▶ **Records from a data source**:
=== Begin Enclosure ===

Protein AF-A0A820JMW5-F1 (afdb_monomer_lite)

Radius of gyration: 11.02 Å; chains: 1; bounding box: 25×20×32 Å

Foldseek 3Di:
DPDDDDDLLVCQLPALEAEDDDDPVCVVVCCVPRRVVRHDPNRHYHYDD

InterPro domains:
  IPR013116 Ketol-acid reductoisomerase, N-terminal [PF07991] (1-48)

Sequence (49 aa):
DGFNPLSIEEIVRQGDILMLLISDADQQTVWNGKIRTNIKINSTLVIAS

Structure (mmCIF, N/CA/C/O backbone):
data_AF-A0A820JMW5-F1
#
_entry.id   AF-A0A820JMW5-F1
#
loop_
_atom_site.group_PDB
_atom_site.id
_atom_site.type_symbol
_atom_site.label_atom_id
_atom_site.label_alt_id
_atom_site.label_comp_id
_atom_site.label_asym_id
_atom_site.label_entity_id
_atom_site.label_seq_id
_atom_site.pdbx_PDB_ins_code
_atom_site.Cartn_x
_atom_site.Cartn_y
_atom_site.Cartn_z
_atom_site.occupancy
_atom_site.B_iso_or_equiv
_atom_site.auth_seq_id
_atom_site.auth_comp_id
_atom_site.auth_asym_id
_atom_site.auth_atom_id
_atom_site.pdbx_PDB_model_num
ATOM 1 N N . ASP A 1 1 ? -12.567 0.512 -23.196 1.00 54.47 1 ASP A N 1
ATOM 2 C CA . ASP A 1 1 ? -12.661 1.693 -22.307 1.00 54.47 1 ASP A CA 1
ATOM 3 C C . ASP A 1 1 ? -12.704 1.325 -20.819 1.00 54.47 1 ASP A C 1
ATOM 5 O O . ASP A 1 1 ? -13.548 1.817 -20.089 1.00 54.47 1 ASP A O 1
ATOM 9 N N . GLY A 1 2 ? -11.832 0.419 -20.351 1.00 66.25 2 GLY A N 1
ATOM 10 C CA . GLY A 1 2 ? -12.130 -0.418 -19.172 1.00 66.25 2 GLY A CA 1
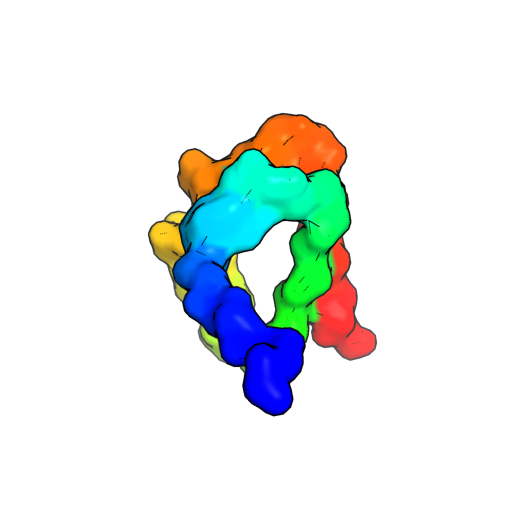
ATOM 11 C C . GLY A 1 2 ? -11.331 -0.170 -17.888 1.00 66.25 2 GLY A C 1
ATOM 12 O O . GLY A 1 2 ? -11.460 -0.964 -16.964 1.00 66.25 2 GLY A O 1
ATOM 13 N N . PHE A 1 3 ? -10.504 0.874 -17.807 1.00 74.00 3 PHE A N 1
ATOM 14 C CA . PHE A 1 3 ? -9.765 1.192 -16.581 1.00 74.00 3 PHE A CA 1
ATOM 15 C C . PHE A 1 3 ? -10.042 2.636 -16.179 1.00 74.00 3 PHE A C 1
ATOM 17 O O . PHE A 1 3 ? -9.651 3.557 -16.892 1.00 74.00 3 PHE A O 1
ATOM 24 N N . ASN A 1 4 ? -10.737 2.820 -15.055 1.00 80.88 4 ASN A N 1
ATOM 25 C CA . ASN A 1 4 ? -10.898 4.123 -14.423 1.00 80.88 4 ASN A CA 1
ATOM 26 C C . ASN A 1 4 ? -9.894 4.209 -13.263 1.00 80.88 4 ASN A C 1
ATOM 28 O O . ASN A 1 4 ? -10.191 3.692 -12.183 1.00 80.88 4 ASN A O 1
ATOM 32 N N . PRO A 1 5 ? -8.685 4.756 -13.484 1.00 82.12 5 PRO A N 1
ATOM 33 C CA . PRO A 1 5 ? -7.688 4.859 -12.432 1.00 82.12 5 PRO A CA 1
ATOM 34 C C . PRO A 1 5 ? -8.224 5.744 -11.308 1.00 82.12 5 PRO A C 1
ATOM 36 O O . PRO A 1 5 ? -8.473 6.932 -11.497 1.00 82.12 5 PRO A O 1
ATOM 39 N N . LEU A 1 6 ? -8.378 5.152 -10.129 1.00 89.31 6 LEU A N 1
ATOM 40 C CA . LEU A 1 6 ? -8.643 5.887 -8.902 1.00 89.31 6 LEU A CA 1
ATOM 41 C C . LEU A 1 6 ? -7.322 6.263 -8.231 1.00 89.31 6 LEU A C 1
ATOM 43 O O . LEU A 1 6 ? -6.281 5.637 -8.455 1.00 89.31 6 LEU A O 1
ATOM 47 N N . SER A 1 7 ? -7.371 7.289 -7.383 1.00 92.38 7 SER A N 1
ATOM 48 C CA . SER A 1 7 ? -6.236 7.616 -6.522 1.00 92.38 7 SER A CA 1
ATOM 49 C C . SER A 1 7 ? -5.953 6.468 -5.545 1.00 92.38 7 SER A C 1
ATOM 51 O O . SER A 1 7 ? -6.854 5.712 -5.169 1.00 92.38 7 SER A O 1
ATOM 53 N N . ILE A 1 8 ? -4.698 6.338 -5.109 1.00 92.31 8 ILE A N 1
ATOM 54 C CA . ILE A 1 8 ? -4.302 5.309 -4.133 1.00 92.31 8 ILE A CA 1
ATOM 55 C C . ILE A 1 8 ? -5.123 5.480 -2.851 1.00 92.31 8 I
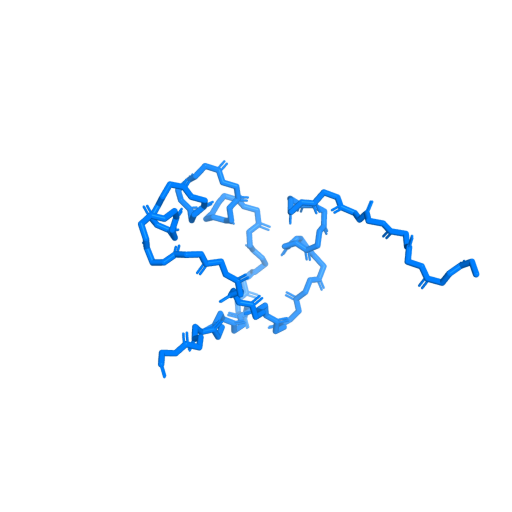LE A C 1
ATOM 57 O O . ILE A 1 8 ? -5.641 4.511 -2.308 1.00 92.31 8 ILE A O 1
ATOM 61 N N . GLU A 1 9 ? -5.286 6.718 -2.402 1.00 94.00 9 GLU A N 1
ATOM 62 C CA . GLU A 1 9 ? -6.018 7.099 -1.202 1.00 94.00 9 GLU A CA 1
ATOM 63 C C . GLU A 1 9 ? -7.488 6.665 -1.271 1.00 94.00 9 GLU A C 1
ATOM 65 O O . GLU A 1 9 ? -8.047 6.200 -0.278 1.00 94.00 9 GLU A O 1
ATOM 70 N N . GLU A 1 10 ? -8.110 6.773 -2.443 1.00 93.50 10 GLU A N 1
ATOM 71 C CA . GLU A 1 10 ? -9.502 6.385 -2.649 1.00 93.50 10 GLU A CA 1
ATOM 72 C C . GLU A 1 10 ? -9.697 4.868 -2.656 1.00 93.50 10 GLU A C 1
ATOM 74 O O . GLU A 1 10 ? -10.644 4.376 -2.039 1.00 93.50 10 GLU A O 1
ATOM 79 N N . ILE A 1 11 ? -8.777 4.120 -3.271 1.00 92.19 11 ILE A N 1
ATOM 80 C CA . ILE A 1 11 ? -8.795 2.649 -3.249 1.00 92.19 11 ILE A CA 1
ATOM 81 C C . ILE A 1 11 ? -8.555 2.139 -1.825 1.00 92.19 11 ILE A C 1
ATOM 83 O O . ILE A 1 11 ? -9.271 1.264 -1.342 1.00 92.19 11 ILE A O 1
ATOM 87 N N . VAL A 1 12 ? -7.580 2.715 -1.122 1.00 95.00 12 VAL A N 1
ATOM 88 C CA . V
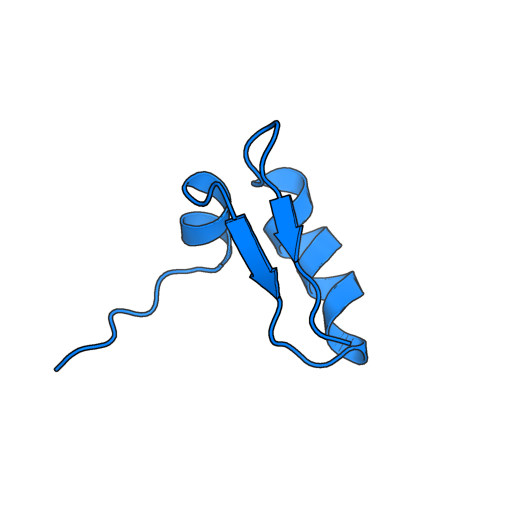AL A 1 12 ? -7.180 2.305 0.232 1.00 95.00 12 VAL A CA 1
ATOM 89 C C . VAL A 1 12 ? -8.314 2.468 1.254 1.00 95.00 12 VAL A C 1
ATOM 91 O O . VAL A 1 12 ? -8.429 1.653 2.170 1.00 95.00 12 VAL A O 1
ATOM 94 N N . ARG A 1 13 ? -9.179 3.477 1.089 1.00 94.19 13 ARG A N 1
ATOM 95 C CA . ARG A 1 13 ? -10.345 3.694 1.967 1.00 94.19 13 ARG A CA 1
ATOM 96 C C . ARG A 1 13 ? -11.454 2.658 1.783 1.00 94.19 13 ARG A C 1
ATOM 98 O O . ARG A 1 13 ? -12.288 2.503 2.671 1.00 94.19 13 ARG A O 1
ATOM 105 N N . GLN A 1 14 ? -11.489 1.989 0.634 1.00 91.56 14 GLN A N 1
ATOM 106 C CA . GLN A 1 14 ? -12.576 1.090 0.239 1.00 91.56 14 GLN A CA 1
ATOM 107 C C . GLN A 1 14 ? -12.153 -0.382 0.245 1.00 91.56 14 GLN A C 1
ATOM 109 O O . GLN A 1 14 ? -12.990 -1.256 0.450 1.00 91.56 14 GLN A O 1
ATOM 114 N N . GLY A 1 15 ? -10.868 -0.662 0.026 1.00 91.75 15 GLY A N 1
ATOM 115 C CA . GLY A 1 15 ? -10.354 -2.015 -0.137 1.00 91.75 15 GLY A CA 1
ATOM 116 C C . GLY A 1 15 ? -10.240 -2.795 1.172 1.00 91.75 15 GLY A C 1
ATOM 117 O O . GLY A 1 15 ? -9.578 -2.368 2.120 1
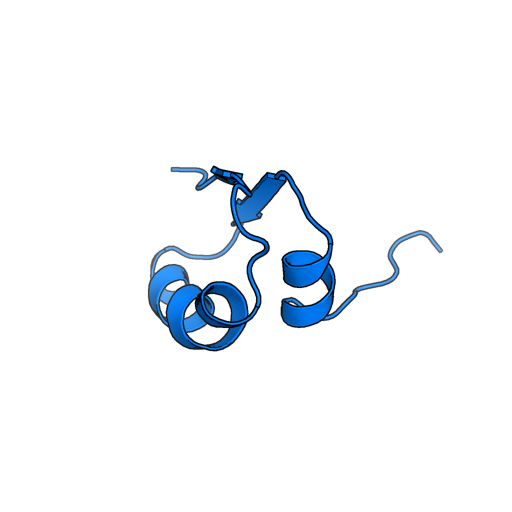.00 91.75 15 GLY A O 1
ATOM 118 N N . ASP A 1 16 ? -10.818 -3.995 1.188 1.00 94.62 16 ASP A N 1
ATOM 119 C CA . ASP A 1 16 ? -10.595 -4.988 2.247 1.00 94.62 16 ASP A CA 1
ATOM 120 C C . ASP A 1 16 ? -9.278 -5.750 2.041 1.00 94.62 16 ASP A C 1
ATOM 122 O O . ASP A 1 16 ? -8.606 -6.115 3.002 1.00 94.62 16 ASP A O 1
ATOM 126 N N . ILE A 1 17 ? -8.887 -5.958 0.780 1.00 94.62 17 ILE A N 1
ATOM 127 C CA . ILE A 1 17 ? -7.613 -6.562 0.383 1.00 94.62 17 ILE A CA 1
ATOM 128 C C . ILE A 1 17 ? -6.919 -5.599 -0.578 1.00 94.62 17 ILE A C 1
ATOM 130 O O . ILE A 1 17 ? -7.458 -5.258 -1.630 1.00 94.62 17 ILE A O 1
ATOM 134 N N . LEU A 1 18 ? -5.721 -5.159 -0.209 1.00 93.94 18 LEU A N 1
ATOM 135 C CA . LEU A 1 18 ? -4.902 -4.224 -0.970 1.00 93.94 18 LEU A CA 1
ATOM 136 C C . LEU A 1 18 ? -3.653 -4.953 -1.452 1.00 93.94 18 LEU A C 1
ATOM 138 O O . LEU A 1 18 ? -2.835 -5.369 -0.637 1.00 93.94 18 LEU A O 1
ATOM 142 N N . MET A 1 19 ? -3.496 -5.106 -2.764 1.00 94.25 19 MET A N 1
ATOM 143 C CA . MET A 1 19 ? -2.295 -5.695 -3.352 1.00 94.25 19 MET A CA 1
ATOM 144 C C . MET A 1 19 ? -1.340 -4.589 -3.796 1.00 94.25 19 MET A C 1
ATOM 146 O O . MET A 1 19 ? -1.685 -3.765 -4.645 1.00 94.25 19 MET A O 1
ATOM 150 N N . LEU A 1 20 ? -0.143 -4.563 -3.217 1.00 93.00 20 LEU A N 1
ATOM 151 C CA . LEU A 1 20 ? 0.871 -3.563 -3.515 1.00 93.00 20 LEU A CA 1
ATOM 152 C C . LEU A 1 20 ? 1.820 -4.094 -4.597 1.00 93.00 20 LEU A C 1
ATOM 154 O O . LEU A 1 20 ? 2.721 -4.876 -4.312 1.00 93.00 20 LEU A O 1
ATOM 158 N N . LEU A 1 21 ? 1.586 -3.672 -5.842 1.00 92.81 21 LEU A N 1
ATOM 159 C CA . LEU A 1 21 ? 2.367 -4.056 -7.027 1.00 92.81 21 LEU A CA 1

=== End Enclosure ===

▶ **Assignment**: Reproduce word for word the lines from the line with "ATOM 117 O O" to the end of the entries above, both included, but leave the pictures out.

▶ **Problem solution**:
ATOM 117 O O . GLY A 1 15 ? -9.578 -2.368 2.120 1
.00 91.75 15 GLY A O 1
ATOM 118 N N . ASP A 1 16 ? -10.818 -3.995 1.188 1.00 94.62 16 ASP A N 1
ATOM 119 C CA . ASP A 1 16 ? -10.595 -4.988 2.247 1.00 94.62 16 ASP A CA 1
ATOM 120 C C . ASP A 1 16 ? -9.278 -5.750 2.041 1.00 94.62 16 ASP A C 1
ATOM 122 O O . ASP A 1 16 ? -8.606 -6.115 3.002 1.00 94.62 16 ASP A O 1
ATOM 126 N N . ILE A 1 17 ? -8.887 -5.958 0.780 1.00 94.62 17 ILE A N 1
ATOM 127 C CA . ILE A 1 17 ? -7.613 -6.562 0.383 1.00 94.62 17 ILE A CA 1
ATOM 128 C C . ILE A 1 17 ? -6.919 -5.599 -0.578 1.00 94.62 17 ILE A C 1
ATOM 130 O O . ILE A 1 17 ? -7.458 -5.258 -1.630 1.00 94.62 17 ILE A O 1
ATOM 134 N N . LEU A 1 18 ? -5.721 -5.159 -0.209 1.00 93.94 18 LEU A N 1
ATOM 135 C CA . LEU A 1 18 ? -4.902 -4.224 -0.970 1.00 93.94 18 LEU A CA 1
ATOM 136 C C . LEU A 1 18 ? -3.653 -4.953 -1.452 1.00 93.94 18 LEU A C 1
ATOM 138 O O . LEU A 1 18 ? -2.835 -5.369 -0.637 1.00 93.94 18 LEU A O 1
ATOM 142 N N . MET A 1 19 ? -3.496 -5.106 -2.764 1.00 94.25 19 MET A N 1
ATOM 143 C CA . MET A 1 19 ? -2.295 -5.695 -3.352 1.00 94.25 19 MET A CA 1
ATOM 144 C C . MET A 1 19 ? -1.340 -4.589 -3.796 1.00 94.25 19 MET A C 1
ATOM 146 O O . MET A 1 19 ? -1.685 -3.765 -4.645 1.00 94.25 19 MET A O 1
ATOM 150 N N . LEU A 1 20 ? -0.143 -4.563 -3.217 1.00 93.00 20 LEU A N 1
ATOM 151 C CA . LEU A 1 20 ? 0.871 -3.563 -3.515 1.00 93.00 20 LEU A CA 1
ATOM 152 C C . LEU A 1 20 ? 1.820 -4.094 -4.597 1.00 93.00 20 LEU A C 1
ATOM 154 O O . LEU A 1 20 ? 2.721 -4.876 -4.312 1.00 93.00 20 LEU A O 1
ATOM 158 N N . LEU A 1 21 ? 1.586 -3.672 -5.842 1.00 92.81 21 LEU A N 1
ATOM 159 C CA . LEU A 1 21 ? 2.367 -4.056 -7.027 1.00 92.81 21 LEU A CA 1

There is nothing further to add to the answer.